**What is expected**
Every line of the records below from the line with "ATOM 152 O O" up to and including the line with "ATOM 174 C CA" must be reproduced exactly, and no line outside that range.

Records drawn from a dataset:
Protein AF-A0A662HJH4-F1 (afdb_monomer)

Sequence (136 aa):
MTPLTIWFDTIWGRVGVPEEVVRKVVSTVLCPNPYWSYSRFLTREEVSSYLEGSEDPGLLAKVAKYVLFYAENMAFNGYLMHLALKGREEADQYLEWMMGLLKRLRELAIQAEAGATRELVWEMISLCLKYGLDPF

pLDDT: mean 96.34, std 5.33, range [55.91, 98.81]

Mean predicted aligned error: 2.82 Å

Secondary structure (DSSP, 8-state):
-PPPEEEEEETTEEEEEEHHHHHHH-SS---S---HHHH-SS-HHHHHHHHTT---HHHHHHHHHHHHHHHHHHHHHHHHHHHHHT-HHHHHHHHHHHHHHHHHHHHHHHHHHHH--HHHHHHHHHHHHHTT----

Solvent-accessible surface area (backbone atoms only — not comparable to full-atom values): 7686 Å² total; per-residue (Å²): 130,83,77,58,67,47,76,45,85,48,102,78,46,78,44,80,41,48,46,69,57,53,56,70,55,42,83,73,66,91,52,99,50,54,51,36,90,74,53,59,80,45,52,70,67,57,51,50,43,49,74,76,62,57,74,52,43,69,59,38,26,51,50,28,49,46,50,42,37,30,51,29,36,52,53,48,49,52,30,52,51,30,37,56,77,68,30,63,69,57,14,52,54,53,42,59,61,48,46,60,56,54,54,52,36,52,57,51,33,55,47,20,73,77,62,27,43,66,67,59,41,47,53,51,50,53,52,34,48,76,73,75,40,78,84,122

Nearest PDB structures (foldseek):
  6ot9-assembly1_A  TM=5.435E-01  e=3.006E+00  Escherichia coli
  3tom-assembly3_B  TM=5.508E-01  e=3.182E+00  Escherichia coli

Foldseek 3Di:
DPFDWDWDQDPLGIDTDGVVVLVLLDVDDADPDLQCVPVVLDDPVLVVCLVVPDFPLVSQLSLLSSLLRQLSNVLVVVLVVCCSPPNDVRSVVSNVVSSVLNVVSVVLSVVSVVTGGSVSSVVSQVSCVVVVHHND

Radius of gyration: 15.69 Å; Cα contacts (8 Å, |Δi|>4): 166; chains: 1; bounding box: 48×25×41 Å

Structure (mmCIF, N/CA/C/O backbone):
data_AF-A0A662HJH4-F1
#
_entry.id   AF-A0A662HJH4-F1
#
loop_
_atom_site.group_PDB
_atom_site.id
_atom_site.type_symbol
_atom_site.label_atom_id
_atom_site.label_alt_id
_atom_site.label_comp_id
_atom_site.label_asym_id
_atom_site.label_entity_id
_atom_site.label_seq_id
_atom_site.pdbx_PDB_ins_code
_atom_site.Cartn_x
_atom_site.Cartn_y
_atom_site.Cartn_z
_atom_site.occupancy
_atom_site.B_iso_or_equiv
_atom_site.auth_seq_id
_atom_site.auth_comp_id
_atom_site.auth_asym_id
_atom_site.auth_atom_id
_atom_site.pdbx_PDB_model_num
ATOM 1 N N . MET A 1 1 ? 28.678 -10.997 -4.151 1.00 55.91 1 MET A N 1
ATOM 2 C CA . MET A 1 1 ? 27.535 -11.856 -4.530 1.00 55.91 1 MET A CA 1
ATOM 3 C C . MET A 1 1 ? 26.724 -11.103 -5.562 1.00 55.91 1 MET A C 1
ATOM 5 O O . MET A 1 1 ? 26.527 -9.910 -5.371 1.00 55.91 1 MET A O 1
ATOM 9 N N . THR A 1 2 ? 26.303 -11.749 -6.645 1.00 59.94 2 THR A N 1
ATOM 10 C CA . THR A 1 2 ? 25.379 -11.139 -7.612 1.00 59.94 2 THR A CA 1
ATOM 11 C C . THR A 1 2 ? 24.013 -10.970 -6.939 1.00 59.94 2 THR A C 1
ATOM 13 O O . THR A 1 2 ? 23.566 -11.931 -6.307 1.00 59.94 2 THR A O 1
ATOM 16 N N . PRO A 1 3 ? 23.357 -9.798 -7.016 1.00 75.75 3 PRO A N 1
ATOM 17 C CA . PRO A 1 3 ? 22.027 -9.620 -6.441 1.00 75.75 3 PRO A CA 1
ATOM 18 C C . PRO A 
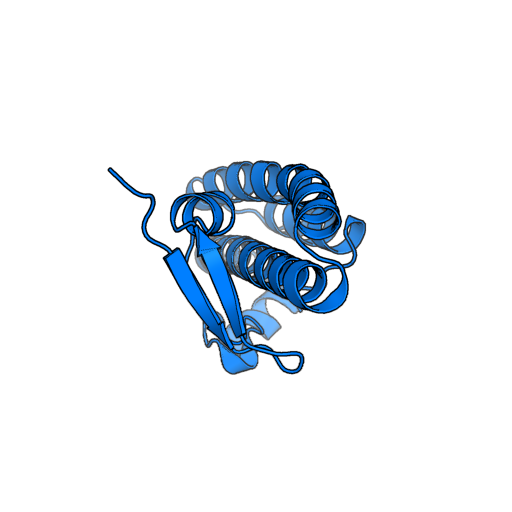1 3 ? 21.051 -10.630 -7.054 1.00 75.75 3 PRO A C 1
ATOM 20 O O . PRO A 1 3 ? 21.019 -10.802 -8.277 1.00 75.75 3 PRO A O 1
ATOM 23 N N . LEU A 1 4 ? 20.260 -11.306 -6.216 1.00 91.19 4 LEU A N 1
ATOM 24 C CA . LEU A 1 4 ? 19.210 -12.200 -6.696 1.00 91.19 4 LEU A CA 1
ATOM 25 C C . LEU A 1 4 ? 18.208 -11.378 -7.518 1.00 91.19 4 LEU A C 1
ATOM 27 O O . LEU A 1 4 ? 17.730 -10.340 -7.066 1.00 91.19 4 LEU A O 1
ATOM 31 N N . THR A 1 5 ? 17.903 -11.829 -8.733 1.00 95.50 5 THR A N 1
ATOM 32 C CA . THR A 1 5 ? 16.896 -11.198 -9.597 1.00 95.50 5 THR A CA 1
ATOM 33 C C . THR A 1 5 ? 15.602 -11.997 -9.529 1.00 95.50 5 THR A C 1
ATOM 35 O O . THR A 1 5 ? 15.602 -13.201 -9.785 1.00 95.50 5 THR A O 1
ATOM 38 N N . ILE A 1 6 ? 14.502 -11.320 -9.212 1.00 96.12 6 ILE A N 1
ATOM 39 C CA . ILE A 1 6 ? 13.148 -11.869 -9.245 1.00 96.12 6 ILE A CA 1
ATOM 40 C C . ILE A 1 6 ? 12.505 -11.456 -10.568 1.00 96.12 6 ILE A C 1
ATOM 42 O O . ILE A 1 6 ? 12.597 -10.300 -10.984 1.00 96.12 6 ILE A O 1
ATOM 46 N N . TRP A 1 7 ? 11.872 -12.410 -11.242 1.00 96.38 7 TRP A N 1
ATOM 47 C CA . TRP A 1 7 ? 11.237 -12.187 -12.536 1.00 96.38 7 TRP A CA 1
ATOM 48 C C . TRP A 1 7 ? 9.729 -12.057 -12.388 1.00 96.38 7 TRP A C 1
ATOM 50 O O . TRP A 1 7 ? 9.102 -12.900 -11.750 1.00 96.38 7 TRP A O 1
ATOM 60 N N . PHE A 1 8 ? 9.163 -11.043 -13.036 1.00 96.12 8 PHE A N 1
ATOM 61 C CA . PHE A 1 8 ? 7.732 -10.765 -13.038 1.00 96.12 8 PHE A CA 1
ATOM 62 C C . PHE A 1 8 ? 7.201 -10.759 -14.467 1.00 96.12 8 PHE A C 1
ATOM 64 O O . PHE A 1 8 ? 7.808 -10.157 -15.357 1.00 96.12 8 PHE A O 1
ATOM 71 N N . ASP A 1 9 ? 6.062 -11.415 -14.670 1.00 94.44 9 ASP A N 1
ATOM 72 C CA . ASP A 1 9 ? 5.329 -11.369 -15.928 1.00 94.44 9 ASP A CA 1
ATOM 73 C C . ASP A 1 9 ? 4.360 -10.184 -15.896 1.00 94.44 9 ASP A C 1
ATOM 75 O O . ASP A 1 9 ? 3.499 -10.085 -15.022 1.00 94.44 9 ASP A O 1
ATOM 79 N N . THR A 1 10 ? 4.520 -9.266 -16.846 1.00 91.94 10 THR A N 1
ATOM 80 C CA . THR A 1 10 ? 3.598 -8.148 -17.070 1.00 91.94 10 THR A CA 1
ATOM 81 C C . THR A 1 10 ? 2.895 -8.335 -18.409 1.00 91.94 10 THR A C 1
ATOM 83 O O . THR A 1 10 ? 3.354 -9.099 -19.262 1.00 91.94 10 THR A O 1
ATOM 86 N N . ILE A 1 11 ? 1.816 -7.588 -18.652 1.00 90.75 11 ILE A N 1
ATOM 87 C CA . ILE A 1 11 ? 1.124 -7.633 -19.949 1.00 90.75 11 ILE A CA 1
ATOM 88 C C . ILE A 1 11 ? 1.972 -7.082 -21.113 1.00 90.75 11 ILE A C 1
ATOM 90 O O . ILE A 1 11 ? 1.615 -7.289 -22.269 1.00 90.75 11 ILE A O 1
ATOM 94 N N . TRP A 1 12 ? 3.097 -6.414 -20.825 1.00 92.06 12 TRP A N 1
ATOM 95 C CA . TRP A 1 12 ? 4.036 -5.885 -21.827 1.00 92.06 12 TRP A CA 1
ATOM 96 C C . TRP A 1 12 ? 5.340 -6.683 -21.913 1.00 92.06 12 TRP A C 1
ATOM 98 O O . TRP A 1 12 ? 6.240 -6.314 -22.663 1.00 92.06 12 TRP A O 1
ATOM 108 N N . GLY A 1 13 ? 5.452 -7.778 -21.161 1.00 91.12 13 GLY A N 1
ATOM 109 C CA . GLY A 1 13 ? 6.615 -8.654 -21.180 1.00 91.12 13 GLY A CA 1
ATOM 110 C C . GLY A 1 13 ? 7.188 -8.936 -19.800 1.00 91.12 13 GLY A C 1
ATOM 111 O O . GLY A 1 13 ? 6.711 -8.458 -18.767 1.00 91.12 13 GLY A O 1
ATOM 112 N N . ARG A 1 14 ? 8.230 -9.764 -19.798 1.00 95.75 14 ARG A N 1
ATOM 113 C CA . ARG A 1 14 ? 8.884 -10.234 -18.582 1.00 95.75 14 ARG A CA 1
ATOM 114 C C . ARG A 1 14 ? 9.976 -9.261 -18.156 1.00 95.75 14 ARG A C 1
ATOM 116 O O . ARG A 1 14 ? 10.860 -8.945 -18.950 1.00 95.75 14 ARG A O 1
ATOM 123 N N . VAL A 1 15 ? 9.946 -8.831 -16.898 1.00 96.81 15 VAL A N 1
ATOM 124 C CA . VAL A 1 15 ? 10.931 -7.897 -16.332 1.00 96.81 15 VAL A CA 1
ATOM 125 C C . VAL A 1 15 ? 11.671 -8.517 -15.153 1.00 96.81 15 VAL A C 1
ATOM 127 O O . VAL A 1 15 ? 11.099 -9.267 -14.361 1.00 96.81 15 VAL A O 1
ATOM 130 N N . GLY A 1 16 ? 12.965 -8.211 -15.051 1.00 96.81 16 GLY A N 1
ATOM 131 C CA . GLY A 1 16 ? 13.823 -8.625 -13.945 1.00 96.81 16 GLY A CA 1
ATOM 132 C C . GLY A 1 16 ? 14.003 -7.487 -12.946 1.00 96.81 16 GLY A C 1
ATOM 133 O O . GLY A 1 16 ? 14.414 -6.384 -13.318 1.00 96.81 16 GLY A O 1
ATOM 134 N N . VAL A 1 17 ? 13.716 -7.759 -11.675 1.00 96.88 17 VAL A N 1
ATOM 135 C CA . VAL A 1 17 ? 13.860 -6.800 -10.578 1.00 96.88 17 VAL A CA 1
ATOM 136 C C . VAL A 1 17 ? 14.814 -7.370 -9.528 1.00 96.88 17 VAL A C 1
ATOM 138 O O . VAL A 1 17 ? 14.610 -8.502 -9.082 1.00 96.88 17 VAL A O 1
ATOM 141 N N . PRO A 1 18 ? 15.848 -6.623 -9.106 1.00 96.00 18 PRO A N 1
ATOM 142 C CA . PRO A 1 18 ? 16.685 -7.035 -7.985 1.00 96.00 18 PRO A CA 1
ATOM 143 C C . PRO A 1 18 ? 15.852 -7.238 -6.714 1.00 96.00 18 PRO A C 1
ATOM 145 O O . PRO A 1 18 ? 14.998 -6.415 -6.385 1.00 96.00 18 PRO A O 1
ATOM 148 N N . GLU A 1 19 ? 16.115 -8.307 -5.967 1.00 95.56 19 GLU A N 1
ATOM 149 C CA . GLU A 1 19 ? 15.399 -8.630 -4.727 1.00 95.56 19 GLU A CA 1
ATOM 150 C C . GLU A 1 19 ? 15.434 -7.471 -3.716 1.00 95.56 19 GLU A C 1
ATOM 152 O O . GLU A 1 19 ? 14.441 -7.195 -3.045 1.00 95.56 19 GLU A O 1
ATOM 157 N N . GLU A 1 20 ? 16.554 -6.752 -3.637 1.00 95.06 20 GLU A N 1
ATOM 158 C CA . GLU A 1 20 ? 16.713 -5.575 -2.776 1.00 95.06 20 GLU A CA 1
ATOM 159 C C . GLU A 1 20 ? 15.711 -4.460 -3.099 1.00 95.06 20 GLU A C 1
ATOM 161 O O . GLU A 1 20 ? 15.211 -3.800 -2.189 1.00 95.06 20 GLU A O 1
ATOM 166 N N . VAL A 1 21 ? 15.357 -4.286 -4.378 1.00 96.12 21 VAL A N 1
ATOM 167 C CA . VAL A 1 21 ? 14.333 -3.326 -4.796 1.00 96.12 21 VAL A CA 1
ATOM 168 C C . VAL A 1 21 ? 12.975 -3.809 -4.309 1.00 96.12 21 VAL A C 1
ATOM 170 O O . VAL A 1 21 ? 12.262 -3.042 -3.671 1.00 96.12 21 VAL A O 1
ATOM 173 N N . VAL A 1 22 ? 12.643 -5.090 -4.506 1.00 96.81 22 VAL A N 1
ATOM 174 C CA . VAL A 1 22 ? 11.374 -5.661 -4.022 1.00 96.81 22 VAL A CA 1
ATOM 175 C C . VAL A 1 22 ? 11.229 -5.460 -2.511 1.00 96.81 22 VAL A C 1
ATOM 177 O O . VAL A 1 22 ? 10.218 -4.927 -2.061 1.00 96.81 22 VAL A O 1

**Output of the task**
ATOM 152 O O . GLU A 1 19 ? 14.441 -7.195 -3.045 1.00 95.56 19 GLU A O 1
ATOM 157 N N . GLU A 1 20 ? 16.554 -6.752 -3.637 1.00 95.06 20 GLU A N 1
ATOM 158 C CA . GLU A 1 20 ? 16.713 -5.575 -2.776 1.00 95.06 20 GLU A CA 1
ATOM 159 C C . GLU A 1 20 ? 15.711 -4.460 -3.099 1.00 95.06 20 GLU A C 1
ATOM 161 O O . GLU A 1 20 ? 15.211 -3.800 -2.189 1.00 95.06 20 GLU A O 1
ATOM 166 N N . VAL A 1 21 ? 15.357 -4.286 -4.378 1.00 96.12 21 VAL A N 1
ATOM 167 C CA . VAL A 1 21 ? 14.333 -3.326 -4.796 1.00 96.12 21 VAL A CA 1
ATOM 168 C C . VAL A 1 21 ? 12.975 -3.809 -4.309 1.00 96.12 21 VAL A C 1
ATOM 170 O O . VAL A 1 21 ? 12.262 -3.042 -3.671 1.00 96.12 21 VAL A O 1
ATOM 173 N N . VAL A 1 22 ? 12.643 -5.090 -4.506 1.00 96.81 22 VAL A N 1
ATOM 174 C CA . VAL A 1 22 ? 11.374 -5.661 -4.022 1.00 96.81 22 VAL A CA 1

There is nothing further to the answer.